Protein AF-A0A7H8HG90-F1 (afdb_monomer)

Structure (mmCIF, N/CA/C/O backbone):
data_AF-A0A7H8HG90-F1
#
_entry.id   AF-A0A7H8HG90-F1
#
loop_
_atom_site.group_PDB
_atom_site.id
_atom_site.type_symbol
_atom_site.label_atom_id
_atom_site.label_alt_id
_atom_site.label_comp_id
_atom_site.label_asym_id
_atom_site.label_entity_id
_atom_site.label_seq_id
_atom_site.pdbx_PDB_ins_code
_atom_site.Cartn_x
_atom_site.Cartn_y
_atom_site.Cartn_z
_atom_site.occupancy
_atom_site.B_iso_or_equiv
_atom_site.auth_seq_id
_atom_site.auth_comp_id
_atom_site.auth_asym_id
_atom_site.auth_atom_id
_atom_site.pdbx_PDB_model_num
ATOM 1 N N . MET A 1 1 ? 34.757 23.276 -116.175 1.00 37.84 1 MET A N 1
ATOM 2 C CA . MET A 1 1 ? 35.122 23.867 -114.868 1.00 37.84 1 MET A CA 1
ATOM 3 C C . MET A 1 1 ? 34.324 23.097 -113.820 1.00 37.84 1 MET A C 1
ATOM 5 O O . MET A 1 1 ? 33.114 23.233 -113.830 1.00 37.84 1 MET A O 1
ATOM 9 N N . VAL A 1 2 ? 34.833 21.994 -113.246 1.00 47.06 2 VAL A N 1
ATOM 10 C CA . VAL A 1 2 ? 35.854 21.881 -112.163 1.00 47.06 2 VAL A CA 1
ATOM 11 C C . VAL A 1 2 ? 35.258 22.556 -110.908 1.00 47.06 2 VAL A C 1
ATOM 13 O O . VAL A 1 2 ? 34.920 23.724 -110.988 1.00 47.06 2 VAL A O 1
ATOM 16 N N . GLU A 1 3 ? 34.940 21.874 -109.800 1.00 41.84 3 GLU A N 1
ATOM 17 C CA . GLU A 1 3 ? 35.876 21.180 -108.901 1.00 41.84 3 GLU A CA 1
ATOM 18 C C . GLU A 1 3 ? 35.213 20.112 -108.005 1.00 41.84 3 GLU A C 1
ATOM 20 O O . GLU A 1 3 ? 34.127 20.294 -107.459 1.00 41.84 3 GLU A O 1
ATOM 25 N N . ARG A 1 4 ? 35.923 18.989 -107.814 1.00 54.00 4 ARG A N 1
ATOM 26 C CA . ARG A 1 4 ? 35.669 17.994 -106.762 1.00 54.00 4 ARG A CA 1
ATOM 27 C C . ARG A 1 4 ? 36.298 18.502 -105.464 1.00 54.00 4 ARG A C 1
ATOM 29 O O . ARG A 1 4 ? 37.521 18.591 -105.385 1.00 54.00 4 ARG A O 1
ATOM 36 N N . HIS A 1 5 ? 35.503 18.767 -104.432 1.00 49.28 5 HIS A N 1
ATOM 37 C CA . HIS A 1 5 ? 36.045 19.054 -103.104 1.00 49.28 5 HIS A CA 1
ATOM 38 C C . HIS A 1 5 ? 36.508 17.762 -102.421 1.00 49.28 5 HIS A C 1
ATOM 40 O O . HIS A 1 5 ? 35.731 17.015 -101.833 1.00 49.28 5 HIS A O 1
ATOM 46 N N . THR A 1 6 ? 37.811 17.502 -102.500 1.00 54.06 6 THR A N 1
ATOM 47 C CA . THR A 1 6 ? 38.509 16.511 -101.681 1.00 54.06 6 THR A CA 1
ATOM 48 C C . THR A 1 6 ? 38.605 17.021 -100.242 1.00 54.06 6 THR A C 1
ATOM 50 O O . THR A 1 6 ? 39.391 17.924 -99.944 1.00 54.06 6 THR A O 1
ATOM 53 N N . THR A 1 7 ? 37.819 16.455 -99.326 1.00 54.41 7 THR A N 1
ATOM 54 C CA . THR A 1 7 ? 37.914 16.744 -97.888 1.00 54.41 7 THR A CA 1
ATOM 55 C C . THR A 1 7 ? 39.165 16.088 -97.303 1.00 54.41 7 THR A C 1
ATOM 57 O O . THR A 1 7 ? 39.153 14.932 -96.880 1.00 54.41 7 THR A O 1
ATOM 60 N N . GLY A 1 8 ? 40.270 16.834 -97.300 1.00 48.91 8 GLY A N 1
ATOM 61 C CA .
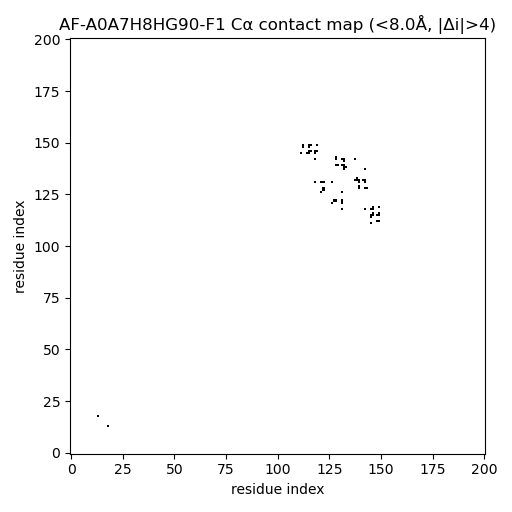 GLY A 1 8 ? 41.514 16.454 -96.640 1.00 48.91 8 GLY A CA 1
ATOM 62 C C . GLY A 1 8 ? 41.354 16.402 -95.118 1.00 48.91 8 GLY A C 1
ATOM 63 O O . GLY A 1 8 ? 41.089 17.413 -94.468 1.00 48.91 8 GLY A O 1
ATOM 64 N N . SER A 1 9 ? 41.554 15.213 -94.555 1.00 56.06 9 SER A N 1
ATOM 65 C CA . SER A 1 9 ? 41.665 14.949 -93.119 1.00 56.06 9 SER A CA 1
ATOM 66 C C . SER A 1 9 ? 42.814 15.762 -92.500 1.00 56.06 9 SER A C 1
ATOM 68 O O . SER A 1 9 ? 43.987 15.423 -92.656 1.00 56.06 9 SER A O 1
ATOM 70 N N . LYS A 1 10 ? 42.501 16.862 -91.800 1.00 54.66 10 LYS A N 1
ATOM 71 C CA . LYS A 1 10 ? 43.478 17.642 -91.017 1.00 54.66 10 LYS A CA 1
ATOM 72 C C . LYS A 1 10 ? 43.342 17.323 -89.528 1.00 54.66 10 LYS A C 1
ATOM 74 O O . LYS A 1 10 ? 42.495 17.862 -88.819 1.00 54.66 10 LYS A O 1
ATOM 79 N N . ARG A 1 11 ? 44.231 16.454 -89.043 1.00 59.53 11 ARG A N 1
ATOM 80 C CA . ARG A 1 11 ? 44.425 16.120 -87.624 1.00 59.53 11 ARG A CA 1
ATOM 81 C C . ARG A 1 11 ? 44.922 17.363 -86.861 1.00 59.53 11 ARG A C 1
ATOM 83 O O . ARG A 1 11 ? 46.071 17.772 -87.000 1.00 59.53 11 ARG A O 1
ATOM 90 N N . LYS A 1 12 ? 44.048 17.986 -86.064 1.00 60.72 12 LYS A N 1
ATOM 91 C CA . LYS A 1 12 ? 44.327 19.196 -85.262 1.00 60.72 12 LYS A CA 1
ATOM 92 C C . LYS A 1 12 ? 45.195 18.826 -84.040 1.00 60.72 12 LYS A C 1
ATOM 94 O O . LYS A 1 12 ? 44.712 18.149 -83.134 1.00 60.72 12 LYS A O 1
ATOM 99 N N . ARG A 1 13 ? 46.477 19.227 -84.011 1.00 61.84 13 ARG A N 1
ATOM 100 C CA . ARG A 1 13 ? 47.377 19.051 -82.844 1.00 61.84 13 ARG A CA 1
ATOM 101 C C . ARG A 1 13 ? 46.861 19.922 -81.691 1.00 61.84 13 ARG A C 1
ATOM 103 O O . ARG A 1 13 ? 46.838 21.143 -81.810 1.00 61.84 13 ARG A O 1
ATOM 110 N N . ARG A 1 14 ? 46.402 19.302 -80.600 1.00 65.25 14 ARG A N 1
ATOM 111 C CA . ARG A 1 14 ? 46.027 20.006 -79.361 1.00 65.25 14 ARG A CA 1
ATOM 112 C C . ARG A 1 14 ? 47.301 20.562 -78.709 1.00 65.25 14 ARG A C 1
ATOM 114 O O . ARG A 1 14 ? 48.310 19.864 -78.678 1.00 65.25 14 ARG A O 1
ATOM 121 N N . SER A 1 15 ? 47.273 21.810 -78.246 1.00 70.25 15 SER A N 1
ATOM 122 C CA . SER A 1 15 ? 48.420 22.470 -77.607 1.00 70.25 15 SER A CA 1
ATOM 123 C C . SER A 1 15 ? 48.744 21.815 -76.257 1.00 70.25 15 SER A C 1
ATOM 125 O O . SER A 1 15 ? 47.828 21.488 -75.500 1.00 70.25 15 SER A O 1
ATOM 127 N N . SER A 1 16 ? 50.030 21.630 -75.945 1.00 72.31 16 SER A N 1
ATOM 128 C CA . SER A 1 16 ? 50.530 20.968 -74.721 1.00 72.31 16 SER A CA 1
ATOM 129 C C . SER A 1 16 ? 49.896 21.508 -73.434 1.00 72.31 16 SER A C 1
ATOM 131 O O . SER A 1 16 ? 49.452 20.728 -72.601 1.00 72.31 16 SER A O 1
ATOM 133 N N . ALA A 1 17 ? 49.696 22.825 -73.339 1.00 74.69 17 ALA A N 1
ATOM 134 C CA . ALA A 1 17 ? 49.047 23.473 -72.196 1.00 74.69 17 ALA A CA 1
ATOM 135 C C . ALA A 1 17 ? 47.599 22.999 -71.938 1.00 74.69 17 ALA A C 1
ATOM 137 O O . ALA A 1 17 ? 47.128 22.992 -70.802 1.00 74.69 17 ALA A O 1
ATOM 138 N N . THR A 1 18 ? 46.859 22.600 -72.980 1.00 79.56 18 THR A N 1
ATOM 139 C CA . THR A 1 18 ? 45.502 22.043 -72.806 1.00 79.56 18 THR A CA 1
ATOM 140 C C . THR A 1 18 ? 45.530 20.594 -72.328 1.00 79.56 18 THR A C 1
ATOM 142 O O . THR A 1 18 ? 44.636 20.186 -71.589 1.00 79.56 18 THR A O 1
ATOM 145 N N . LEU A 1 19 ? 46.564 19.834 -72.700 1.00 80.88 19 LEU A N 1
ATOM 146 C CA . LEU A 1 19 ? 46.778 18.474 -72.209 1.00 80.88 19 LEU A CA 1
ATOM 147 C C . LEU A 1 19 ? 47.222 18.488 -70.742 1.00 80.88 19 LEU A C 1
ATOM 149 O O . LEU A 1 19 ? 46.614 17.791 -69.939 1.00 80.88 19 LEU A O 1
ATOM 153 N N . GLU A 1 20 ? 48.150 19.367 -70.363 1.00 81.62 20 GLU A N 1
ATOM 154 C CA . GLU A 1 20 ? 48.598 19.534 -68.971 1.00 81.62 20 GLU A CA 1
ATOM 155 C C . GLU A 1 20 ? 47.447 19.911 -68.025 1.00 81.62 20 GLU A C 1
ATOM 157 O O . GLU A 1 20 ? 47.319 19.351 -66.937 1.00 81.62 20 GLU A O 1
ATOM 162 N N . ARG A 1 21 ? 46.541 20.806 -68.448 1.00 83.81 21 ARG A N 1
ATOM 163 C CA . ARG A 1 21 ? 45.342 21.155 -67.661 1.00 83.81 21 ARG A CA 1
ATOM 164 C C . ARG A 1 21 ? 44.379 19.981 -67.504 1.00 83.81 21 ARG A C 1
ATOM 166 O O . ARG A 1 21 ? 43.800 19.809 -66.434 1.00 83.81 21 ARG A O 1
ATOM 173 N N . LEU A 1 22 ? 44.197 19.176 -68.551 1.00 86.69 22 LEU A N 1
ATOM 174 C CA . LEU A 1 22 ? 43.351 17.982 -68.491 1.00 86.69 22 LEU A CA 1
ATOM 175 C C . LEU A 1 22 ? 43.971 16.893 -67.613 1.00 86.69 22 LEU A C 1
ATOM 177 O O . LEU A 1 22 ? 43.254 16.234 -66.866 1.00 86.69 22 LEU A O 1
ATOM 181 N N . GLU A 1 23 ? 45.287 16.719 -67.663 1.00 86.94 23 GLU A N 1
ATOM 182 C CA . GLU A 1 23 ? 46.013 15.797 -66.792 1.00 86.94 23 GLU A CA 1
ATOM 183 C C . GLU A 1 23 ? 45.955 16.245 -65.330 1.00 86.94 23 GLU A C 1
ATOM 185 O O . GLU A 1 23 ? 45.655 15.431 -64.459 1.00 86.94 23 GLU A O 1
ATOM 190 N N . ALA A 1 24 ? 46.125 17.540 -65.053 1.00 86.88 24 ALA A N 1
ATOM 191 C CA . ALA A 1 24 ? 45.956 18.100 -63.714 1.00 86.88 24 ALA A CA 1
ATOM 192 C C . ALA A 1 24 ? 44.517 17.934 -63.191 1.00 86.88 24 ALA A C 1
ATOM 194 O O . ALA A 1 24 ? 44.320 17.547 -62.041 1.00 86.88 24 ALA A O 1
ATOM 195 N N . ALA A 1 25 ? 43.503 18.164 -64.032 1.00 88.62 25 ALA A N 1
ATOM 196 C CA . ALA A 1 25 ? 42.102 17.947 -63.667 1.00 88.62 25 ALA A CA 1
ATOM 197 C C . ALA A 1 25 ? 41.794 16.464 -63.398 1.00 88.62 25 ALA A C 1
ATOM 199 O O . ALA A 1 25 ? 41.064 16.144 -62.461 1.00 88.62 25 ALA A O 1
ATOM 200 N N . ARG A 1 26 ? 42.381 15.548 -64.181 1.00 90.56 26 ARG A N 1
ATOM 201 C CA . ARG A 1 26 ? 42.276 14.101 -63.945 1.00 90.56 26 ARG A CA 1
ATOM 202 C C . ARG A 1 26 ? 42.914 13.703 -62.618 1.00 90.56 26 ARG A C 1
ATOM 204 O O . ARG A 1 26 ? 42.265 12.998 -61.858 1.00 90.56 26 ARG A O 1
ATOM 211 N N . ARG A 1 27 ? 44.124 14.187 -62.317 1.00 92.56 27 ARG A N 1
ATOM 212 C CA . ARG A 1 27 ? 44.811 13.912 -61.041 1.00 92.56 27 ARG A CA 1
ATOM 213 C C . ARG A 1 27 ? 43.991 14.388 -59.844 1.00 92.56 27 ARG A C 1
ATOM 215 O O . ARG A 1 27 ? 43.707 13.592 -58.963 1.00 92.56 27 ARG A O 1
ATOM 222 N N . ARG A 1 28 ? 43.482 15.625 -59.879 1.00 92.56 28 ARG A N 1
ATOM 223 C CA . ARG A 1 28 ? 42.614 16.164 -58.815 1.00 92.56 28 ARG A CA 1
ATOM 224 C C . ARG A 1 28 ? 41.347 15.339 -58.605 1.00 92.56 28 ARG A C 1
ATOM 226 O O . ARG A 1 28 ? 40.953 15.110 -57.469 1.00 92.56 28 ARG A O 1
ATOM 233 N N . ARG A 1 29 ? 40.712 14.886 -59.690 1.00 91.69 29 ARG A N 1
ATOM 234 C CA . ARG A 1 29 ? 39.516 14.040 -59.602 1.00 91.69 29 ARG A CA 1
ATOM 235 C C . ARG A 1 29 ? 39.834 12.664 -59.018 1.00 91.69 29 ARG A C 1
ATOM 237 O O . ARG A 1 29 ? 39.032 12.143 -58.257 1.00 91.69 29 ARG A O 1
ATOM 244 N N . VAL A 1 30 ? 40.984 12.086 -59.360 1.00 93.31 30 VAL A N 1
ATOM 245 C CA . VAL A 1 30 ? 41.444 10.817 -58.775 1.00 93.31 30 VAL A CA 1
ATOM 246 C C . VAL A 1 30 ? 41.723 10.985 -57.281 1.00 93.31 30 VAL A C 1
ATOM 248 O O . VAL A 1 30 ? 41.161 10.237 -56.493 1.00 93.31 30 VAL A O 1
ATOM 251 N N . GLU A 1 31 ? 42.471 12.016 -56.882 1.00 92.88 31 GLU A N 1
ATOM 252 C CA . GLU A 1 31 ? 42.743 12.318 -55.468 1.00 92.88 31 GLU A CA 1
ATOM 253 C C . GLU A 1 31 ? 41.458 12.567 -54.665 1.00 92.88 31 GLU A C 1
ATOM 255 O O . GLU A 1 31 ? 41.342 12.146 -53.517 1.00 92.88 31 GLU A O 1
ATOM 260 N N . GLN A 1 32 ? 40.472 13.248 -55.256 1.00 94.38 32 GLN A N 1
ATOM 261 C CA . GLN A 1 32 ? 39.173 13.456 -54.621 1.00 94.38 32 GLN A CA 1
ATOM 262 C C . GLN A 1 32 ? 38.440 12.128 -54.397 1.00 94.38 32 GLN A C 1
ATOM 264 O O . GLN A 1 32 ? 37.984 11.873 -53.286 1.00 94.38 32 GLN A O 1
ATOM 269 N N . LEU A 1 33 ? 38.377 11.267 -55.417 1.00 94.69 33 LEU A N 1
ATOM 270 C CA . LEU A 1 33 ? 37.733 9.955 -55.308 1.00 94.69 33 LEU A CA 1
ATOM 271 C C . LEU A 1 33 ? 38.447 9.040 -54.304 1.00 94.69 33 LEU A C 1
ATOM 273 O O . LEU A 1 33 ? 37.805 8.233 -53.639 1.00 94.69 33 LEU A O 1
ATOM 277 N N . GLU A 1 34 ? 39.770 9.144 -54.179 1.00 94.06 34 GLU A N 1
++++++++
> **Exercise directions**
Beginning with the first line of the listing above, please write out every line exactly until you reach the line that contains "ATOM 38 C C", and include that one too.

> **Response area**
Protein AF-A0A7H8HG90-F1 (afdb_monomer)

Structure (mmCIF, N/CA/C/O backbone):
data_AF-A0A7H8HG90-F1
#
_entry.id   AF-A0A7H8HG90-F1
#
loop_
_atom_site.group_PDB
_atom_site.id
_atom_site.type_symbol
_atom_site.label_atom_id
_atom_site.label_alt_id
_atom_site.label_comp_id
_atom_site.label_asym_id
_atom_site.label_entity_id
_atom_site.label_seq_id
_atom_site.pdbx_PDB_ins_code
_atom_site.Cartn_x
_atom_site.Cartn_y
_atom_site.Cartn_z
_atom_site.occupancy
_atom_site.B_iso_or_equiv
_atom_site.auth_seq_id
_atom_site.auth_comp_id
_atom_site.auth_asym_id
_atom_site.auth_atom_id
_atom_site.pdbx_PDB_model_num
ATOM 1 N N . MET A 1 1 ? 34.757 23.276 -116.175 1.00 37.84 1 MET A N 1
ATOM 2 C CA . MET A 1 1 ? 35.122 23.867 -114.868 1.00 37.84 1 MET A CA 1
ATOM 3 C C . MET A 1 1 ? 34.324 23.097 -113.820 1.00 37.84 1 MET A C 1
ATOM 5 O O . MET A 1 1 ? 33.114 23.233 -113.830 1.00 37.84 1 MET A O 1
ATOM 9 N N . VAL A 1 2 ? 34.833 21.994 -113.246 1.00 47.06 2 VAL A N 1
ATOM 10 C CA . VAL A 1 2 ? 35.854 21.881 -112.163 1.00 47.06 2 VAL A CA 1
ATOM 11 C C . VAL A 1 2 ? 35.258 22.556 -110.908 1.00 47.06 2 VAL A C 1
ATOM 13 O O . VAL A 1 2 ? 34.920 23.724 -110.988 1.00 47.06 2 VAL A O 1
ATOM 16 N N . GLU A 1 3 ? 34.940 21.874 -109.800 1.00 41.84 3 GLU A N 1
ATOM 17 C CA . GLU A 1 3 ? 35.876 21.180 -108.901 1.00 41.84 3 GLU A CA 1
ATOM 18 C C . GLU A 1 3 ? 35.213 20.112 -108.005 1.00 41.84 3 GLU A C 1
ATOM 20 O O . GLU A 1 3 ? 34.127 20.294 -107.459 1.00 41.84 3 GLU A O 1
ATOM 25 N N . ARG A 1 4 ? 35.923 18.989 -107.814 1.00 54.00 4 ARG A N 1
ATOM 26 C CA . ARG A 1 4 ? 35.669 17.994 -106.762 1.00 54.00 4 ARG A CA 1
ATOM 27 C C . ARG A 1 4 ? 36.298 18.502 -105.464 1.00 54.00 4 ARG A C 1
ATOM 29 O O . ARG A 1 4 ? 37.521 18.591 -105.385 1.00 54.00 4 ARG A O 1
ATOM 36 N N . HIS A 1 5 ? 35.503 18.767 -104.432 1.00 49.28 5 HIS A N 1
ATOM 37 C CA . HIS A 1 5 ? 36.045 19.054 -103.104 1.00 49.28 5 HIS A CA 1
ATOM 38 C C . HIS A 1 5 ? 36.508 17.762 -102.421 1.00 49.28 5 HIS A C 1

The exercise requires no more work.